Last edited by prino on Fri Feb 18, 2011 10:57 pm, edited 1 time in total.
Robert AH Prins
robert.ah.prins @ the 7Gb Google thingy

OpenOffice 3.3.0 on Windows XP Pro SP3
User avatar
Villeroy
Volunteer
Posts: 31279
Joined: Mon Oct 08, 2007 1:35 am
Location: Germany

Re: Import CSV into OO Calc 3.3.0 vs 3.2.1

Post by Villeroy »

This csv has been exported using the wrong character encoding, quoted numerals and unquoted text.
Nevertheless I can easily import the data with comma as column delimiter, a German locale or any other locale where the point is not the decimal delimiter, double-quote as text delimiter, the YMD date in column 3, "Quoted fields as text"=OFF and "Detect special numbers"=ON.
Due to the wrong export encoding it is impossible to get the German umlauts correctly.
Please, edit this topic's initial post and add "[Solved]" to the subject line if your problem has been solved.
Ubuntu 18.04 with LibreOffice 6.0, latest OpenOffice and LibreOffice
User avatar
prino
Posts: 6
Joined: Sat Sep 18, 2010 11:21 am
Location: Oostende, Belgium

Re: Import CSV into OO Calc 3.3.0 vs 3.2.1

Post by prino »

Villeroy wrote:This csv has been exported using the wrong character encoding, quoted numerals and unquoted text.
I don't see quoted numbers, or unquoted text, and the file is created on z/OS and FTP'ed to the PC, resulting in a PC file with ASCII code page 437 - FWIW, the code page is not an issue!
Villeroy wrote:Nevertheless I can easily import the data with comma as column delimiter, a German locale or any other locale where the point is not the decimal delimiter, double-quote as text delimiter, the YMD date in column 3, "Quoted fields as text"=OFF and "Detect special numbers"=ON.
The file imports correctly with OO Calc 3.2.1:

Character set: Western Europe (DOS/OS2-437/US)
Separated by: Comma
Text delimiter: "

And columns 3 and 6 changed to Date (YMD)

That is all!

For what it's worth, the ä in Raststätte is mangled due to the Cut & Paste into the posting window, if I had bet € 1,000 that someone would start talking about it, rather than the real issue, i.e. the fact that OO Calc 3.3.0 does not import the times correctly nor the space-preceded numbers, I would have won my bet...
Villeroy wrote:Due to the wrong export encoding it is impossible to get the German umlauts correctly.
Code page is not the issue!
Robert AH Prins
robert.ah.prins @ the 7Gb Google thingy

OpenOffice 3.3.0 on Windows XP Pro SP3
User avatar
Villeroy
Volunteer
Posts: 31279
Joined: Mon Oct 08, 2007 1:35 am
Location: Germany

Re: Import CSV into OO Calc 3.3.0 vs 3.2.1

Post by Villeroy »

The times are quoted numerals whereas the phone "numbers" should be quoted text, I don't know about the meaning of column J. Is +0038.4 supposed to be the decimal number 38.4?
Another thing is strange with that file: Although it is comma separated, it has fixed widths as well. The city names are space padded. Each row has the same amount of characters.

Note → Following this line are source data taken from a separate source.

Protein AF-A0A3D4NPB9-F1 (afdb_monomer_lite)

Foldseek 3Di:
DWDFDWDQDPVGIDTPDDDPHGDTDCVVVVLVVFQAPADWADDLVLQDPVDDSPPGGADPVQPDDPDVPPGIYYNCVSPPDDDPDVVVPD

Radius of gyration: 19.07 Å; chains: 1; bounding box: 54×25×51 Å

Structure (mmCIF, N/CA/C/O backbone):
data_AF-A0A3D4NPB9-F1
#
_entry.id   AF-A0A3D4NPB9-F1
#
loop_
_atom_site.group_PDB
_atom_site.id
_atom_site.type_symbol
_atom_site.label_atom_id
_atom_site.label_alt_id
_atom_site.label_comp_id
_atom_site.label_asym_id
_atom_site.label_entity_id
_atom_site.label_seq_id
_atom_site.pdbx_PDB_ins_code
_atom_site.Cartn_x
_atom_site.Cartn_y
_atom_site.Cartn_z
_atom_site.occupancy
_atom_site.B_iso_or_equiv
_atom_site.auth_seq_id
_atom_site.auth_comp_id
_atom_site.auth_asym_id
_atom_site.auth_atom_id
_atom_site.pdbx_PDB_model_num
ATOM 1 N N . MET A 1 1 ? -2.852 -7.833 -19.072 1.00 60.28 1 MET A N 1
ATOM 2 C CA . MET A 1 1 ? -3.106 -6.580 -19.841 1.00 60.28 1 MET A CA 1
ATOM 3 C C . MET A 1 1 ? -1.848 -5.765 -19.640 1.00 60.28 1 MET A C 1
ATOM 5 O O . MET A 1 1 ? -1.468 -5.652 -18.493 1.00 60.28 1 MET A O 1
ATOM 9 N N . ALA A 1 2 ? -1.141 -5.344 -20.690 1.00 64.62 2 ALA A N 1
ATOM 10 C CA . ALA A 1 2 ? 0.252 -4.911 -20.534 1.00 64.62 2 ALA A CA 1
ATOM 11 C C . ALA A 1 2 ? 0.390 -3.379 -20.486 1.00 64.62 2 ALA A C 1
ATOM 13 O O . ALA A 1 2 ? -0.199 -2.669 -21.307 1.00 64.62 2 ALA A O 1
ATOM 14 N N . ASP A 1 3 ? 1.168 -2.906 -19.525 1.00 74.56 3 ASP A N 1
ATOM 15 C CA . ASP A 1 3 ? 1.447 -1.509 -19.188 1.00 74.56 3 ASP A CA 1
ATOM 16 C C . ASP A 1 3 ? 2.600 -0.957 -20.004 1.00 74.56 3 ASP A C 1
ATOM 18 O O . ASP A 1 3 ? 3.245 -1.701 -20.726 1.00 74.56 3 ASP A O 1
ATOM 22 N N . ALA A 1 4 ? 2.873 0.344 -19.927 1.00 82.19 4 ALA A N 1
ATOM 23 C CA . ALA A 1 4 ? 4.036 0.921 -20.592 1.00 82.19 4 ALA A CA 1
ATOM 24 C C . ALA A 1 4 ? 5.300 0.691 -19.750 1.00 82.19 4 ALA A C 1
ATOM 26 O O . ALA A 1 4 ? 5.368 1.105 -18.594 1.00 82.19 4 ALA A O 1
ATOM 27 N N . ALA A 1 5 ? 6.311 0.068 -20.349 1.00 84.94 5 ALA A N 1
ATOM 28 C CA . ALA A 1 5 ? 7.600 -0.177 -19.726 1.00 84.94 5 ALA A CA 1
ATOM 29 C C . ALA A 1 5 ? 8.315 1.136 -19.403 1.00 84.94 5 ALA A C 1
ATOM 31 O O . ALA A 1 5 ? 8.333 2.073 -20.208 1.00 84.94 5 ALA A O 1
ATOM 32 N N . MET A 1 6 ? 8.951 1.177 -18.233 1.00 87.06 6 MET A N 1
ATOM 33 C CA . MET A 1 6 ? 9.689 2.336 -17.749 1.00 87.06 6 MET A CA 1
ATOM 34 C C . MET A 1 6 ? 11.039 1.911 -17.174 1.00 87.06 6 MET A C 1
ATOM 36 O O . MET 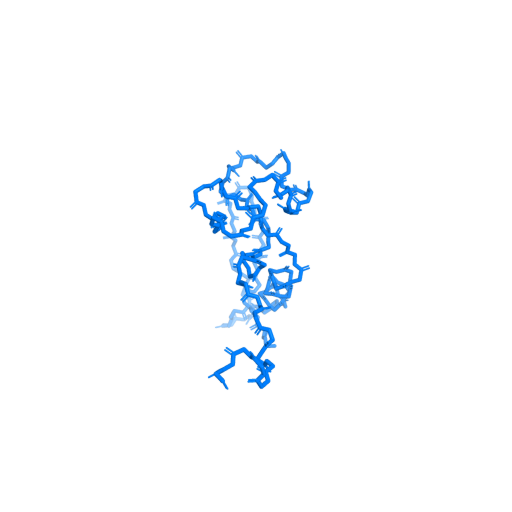A 1 6 ? 11.136 0.921 -16.456 1.00 87.06 6 MET A O 1
ATOM 40 N N . VAL A 1 7 ? 12.083 2.680 -17.467 1.00 87.81 7 VAL A N 1
ATOM 41 C CA . VAL A 1 7 ? 13.413 2.513 -16.872 1.00 87.81 7 VAL A CA 1
ATOM 42 C C . VAL A 1 7 ? 13.705 3.709 -15.978 1.00 87.81 7 VAL A C 1
ATOM 44 O O . VAL A 1 7 ? 13.537 4.859 -16.388 1.00 87.81 7 VAL A O 1
ATOM 47 N N . MET A 1 8 ? 14.150 3.441 -14.750 1.00 85.44 8 MET A N 1
ATOM 48 C CA . MET A 1 8 ? 14.588 4.485 -13.826 1.00 85.44 8 MET A CA 1
ATOM 49 C C . MET A 1 8 ? 16.022 4.902 -14.147 1.00 85.44 8 MET A C 1
ATOM 51 O O . MET A 1 8 ? 16.918 4.067 -14.260 1.00 85.44 8 MET A O 1
ATOM 55 N N . THR A 1 9 ? 16.229 6.207 -14.288 1.00 88.25 9 THR A N 1
ATOM 56 C CA . THR A 1 9 ? 17.535 6.838 -14.505 1.00 88.25 9 THR A CA 1
ATOM 57 C C . THR A 1 9 ? 17.826 7.820 -13.373 1.00 88.25 9 THR A C 1
ATOM 59 O O . THR A 1 9 ? 16.932 8.161 -12.599 1.00 88.25 9 THR A O 1
ATOM 62 N N . GLU A 1 10 ? 19.051 8.344 -13.305 1.00 88.50 10 GLU A N 1
ATOM 63 C CA . GLU A 1 10 ? 19.417 9.401 -12.344 1.00 88.50 10 GLU A CA 1
ATOM 64 C C . GLU A 1 10 ? 18.539 10.663 -12.471 1.00 88.50 10 GLU A C 1
ATOM 66 O O . GLU A 1 10 ? 18.400 11.420 -11.515 1.00 88.50 10 GLU A O 1
ATOM 71 N N . ASN A 1 11 ? 17.892 10.857 -13.625 1.00 87.44 11 ASN A N 1
ATOM 72 C CA . ASN A 1 11 ? 17.032 12.003 -13.922 1.00 87.44 11 ASN A CA 1
ATOM 73 C C . ASN A 1 11 ? 15.526 11.686 -13.814 1.00 87.44 11 ASN A C 1
ATOM 75 O O . ASN A 1 11 ? 14.702 12.507 -14.215 1.00 87.44 11 ASN A O 1
ATOM 79 N N . GLY A 1 12 ? 15.156 10.503 -13.309 1.00 84.31 12 GLY A N 1
ATOM 80 C CA . GLY A 1 12 ? 13.768 10.049 -13.172 1.00 84.31 12 GLY A CA 1
ATOM 81 C C . GLY A 1 12 ? 13.383 8.906 -14.118 1.00 84.31 12 GLY A C 1
ATOM 82 O O . GLY A 1 12 ? 14.237 8.281 -14.755 1.00 84.31 12 GLY A O 1
ATOM 83 N N . GLY A 1 13 ? 12.082 8.608 -14.176 1.00 86.44 13 GLY A N 1
ATOM 84 C CA . GLY A 1 13 ? 11.523 7.507 -14.965 1.00 86.44 13 GLY A CA 1
ATOM 85 C C . GLY A 1 13 ? 11.347 7.858 -16.443 1.00 86.44 13 GLY A C 1
ATOM 86 O O . GLY A 1 13 ? 10.697 8.847 -16.779 1.00 86.44 13 GLY A O 1
ATOM 87 N N . GLN A 1 14 ? 11.913 7.040 -17.332 1.00 91.19 14 GLN A N 1
ATOM 88 C CA . GLN A 1 14 ? 11.797 7.179 -18.785 1.00 91.19 14 GLN A CA 1
ATOM 89 C C . GLN A 1 14 ? 10.959 6.042 -19.371 1.00 91.19 14 GLN A C 1
ATOM 91 O O . GLN A 1 14 ? 11.231 4.874 -19.095 1.00 91.19 14 GLN A O 1
ATOM 96 N N . LEU A 1 15 ? 9.962 6.372 -20.199 1.00 89.00 15 LEU A N 1
ATOM 97 C CA . LEU A 1 15 ? 9.186 5.372 -20.936 1.00 89.00 15 LEU A CA 1
ATOM 98 C C . LEU A 1 15 ? 10.047 4.722 -22.024 1.00 89.00 15 LEU A C 1
ATOM 100 O O . LEU A 1 15 ? 10.779 5.402 -22.744 1.00 89.00 15 LEU A O 1
ATOM 104 N N . VAL A 1 16 ? 9.933 3.405 -22.157 1.00 91.25 16 VAL A N 1
ATOM 105 C CA . VAL A 1 16 ? 10.647 2.626 -23.170 1.00 91.25 16 VAL A CA 1
ATOM 106 C C . VAL A 1 16 ? 9.864 2.665 -24.478 1.00 91.25 16 VAL A C 1
ATOM 108 O O . VAL A 1 16 ? 8.642 2.544 -24.480 1.00 91.25 16 VAL A O 1
ATOM 111 N N . LEU A 1 17 ? 10.564 2.804 -25.603 1.00 91.94 17 LEU A N 1
ATOM 112 C CA . LEU A 1 17 ? 9.981 2.719 -26.943 1.00 91.94 17 LEU A CA 1
ATOM 113 C C . LEU A 1 17 ? 10.297 1.367 -27.587 1.00 91.94 17 LEU A C 1
ATOM 115 O O . LEU A 1 17 ? 11.411 0.858 -27.468 1.00 91.94 17 LEU A O 1
ATOM 119 N N . SER A 1 18 ? 9.330 0.820 -28.319 1.00 88.81 18 SER A N 1
ATOM 120 C CA . SER A 1 18 ? 9.479 -0.349 -29.185 1.00 88.81 18 SER A CA 1
ATOM 121 C C . SER A 1 18 ? 9.104 0.049 -30.614 1.00 88.81 18 SER A C 1
ATOM 123 O O . SER A 1 18 ? 7.938 0.045 -31.011 1.00 88.81 18 SER A O 1
ATOM 125 N N . GLY A 1 19 ? 10.101 0.489 -31.386 1.00 89.75 19 GLY A N 1
ATOM 126 C CA . GLY A 1 19 ? 9.876 1.099 -32.698 1.00 89.75 19 GLY A CA 1
ATOM 127 C C . GLY A 1 19 ? 9.134 2.434 -32.578 1.00 89.75 19 GLY A C 1
ATOM 128 O O . GLY A 1 19 ? 9.659 3.377 -31.993 1.00 89.75 19 GLY A O 1
ATOM 129 N N . PHE A 1 20 ? 7.924 2.505 -33.140 1.00 88.38 20 PHE A N 1
ATOM 130 C CA . PHE A 1 20 ? 7.035 3.674 -33.055 1.00 88.38 20 PHE A CA 1
ATOM 131 C C . PHE A 1 20 ? 5.911 3.508 -32.011 1.00 88.38 20 PHE A C 1
ATOM 133 O O . PHE A 1 20 ? 4.980 4.310 -32.001 1.00 88.38 20 PHE A O 1
ATOM 140 N N . ASP A 1 21 ? 5.976 2.475 -31.163 1.00 86.69 21 ASP A N 1
ATOM 141 C CA . ASP A 1 21 ? 5.028 2.217 -30.066 1.00 86.69 21 ASP A CA 1
ATOM 142 C C . ASP A 1 21 ? 5.739 2.307 -28.700 1.00 86.69 21 ASP A C 1
ATOM 144 O O . ASP A 1 21 ? 6.972 2.312 -28.620 1.00 86.69 21 ASP A O 1
ATOM 148 N N . LEU A 1 22 ? 4.972 2.361 -27.612 1.00 85.62 22 LEU A N 1
ATOM 149 C CA . LEU A 1 22 ? 5.500 2.206 -26.258 1.00 85.62 22 LEU A CA 1
ATOM 150 C C . LEU A 1 22 ? 5.871 0.735 -26.021 1.00 85.62 22 LEU A C 1
ATOM 152 O O . LEU A 1 22 ? 5.097 -0.181 -26.305 1.00 85.62 22 LEU A O 1
ATOM 156 N N . GLY A 1 23 ? 7.066 0.506 -25.480 1.00 87.75 23 GLY A N 1
ATOM 157 C CA . GLY A 1 23 ? 7.443 -0.785 -24.921 1.00 87.75 23 GLY A CA 1
ATOM 158 C C . GLY A 1 23 ? 6.475 -1.146 -23.803 1.00 87.75 23 GLY A C 1
ATOM 159 O O . GLY A 1 23 ? 6.013 -0.257 -23.088 1.00 87.75 23 GLY A O 1
ATOM 160 N N . ARG A 1 24 ? 6.144 -2.432 -23.673 1.00 82.94 24 ARG A N 1
ATOM 161 C CA . ARG A 1 24 ? 5.196 -2.899 -22.662 1.00 82.94 24 ARG A CA 1
ATOM 162 C C . ARG A 1 24 ? 5.869 -3.653 -21.515 1.00 82.94 24 ARG A C 1
ATOM 164 O O . ARG A 1 24 ? 6.886 -4.302 -21.739 1.00 82.94 24 ARG A O 1
ATOM 171 N N . ASP A 1 25 ? 5.299 -3.540 -20.323 1.00 76.25 25 ASP A N 1
ATOM 172 C CA . ASP A 1 25 ? 5.694 -4.164 -19.053 1.00 76.25 25 ASP A CA 1
ATOM 173 C C . ASP A 1 25 ? 4.430 -4.687 -18.346 1.00 76.25 25 ASP A C 1
ATOM 175 O O . ASP A 1 25 ? 3.338 -4.197 -18.596 1.00 76.25 25 ASP A O 1
ATOM 179 N N . ASP A 1 26 ? 4.555 -5.667 -17.464 1.00 69.62 26 ASP A N 1
ATOM 180 C CA . ASP A 1 26 ? 3.464 -6.242 -16.669 1.00 69.62 26 ASP A CA 1
ATOM 181 C C . ASP A 1 26 ? 3.379 -5.591 -15.259 1.00 69.62 26 ASP A C 1
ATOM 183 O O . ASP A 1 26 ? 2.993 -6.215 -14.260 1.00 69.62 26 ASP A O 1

Your import in 3.2. just happens to work because you use a comma locale. It will fail when your locale is set to something English unless you declare the phone numbers explicitly as text. Try Tools>Options...LanguageSettings>Languages: Locale = English before you import.
The file imports correctly with OO Calc 3.2.1:

Character set: Western Europe (DOS/OS2-437/US)
Separated by: Comma
Text delimiter: "

And columns 3 and 6 changed to Date (YMD)
Using the exact same settings I get the same results in version 3.3 and apart from the individual column settings (YMD) my settings are stored for the next import.
I don't get the unquoted integers in A and B as text unless I declare them as text.

New options make a difference:
- You can specify the locale for the whole import process so you can keep the column settings on "Standard" in most cases but not in this particular case. Dutch(Belgium) is OK since it will not treat the points as decimal separators. Column type "Date(YMD)" works as in older versions. In any version you may use some English locale (point decimals) and mark the columns with points explicitly as column type "Text".
- You can specify if quotes around numerals should be ignored (as in previous versions) or if quoted numerals should be imported as text (which is the purpose of quotes around text). In this case you want the quotes around times to be ignored but for many users this is a huge improvement because they do not need to mark their text columns twice (double-quotes and import setting).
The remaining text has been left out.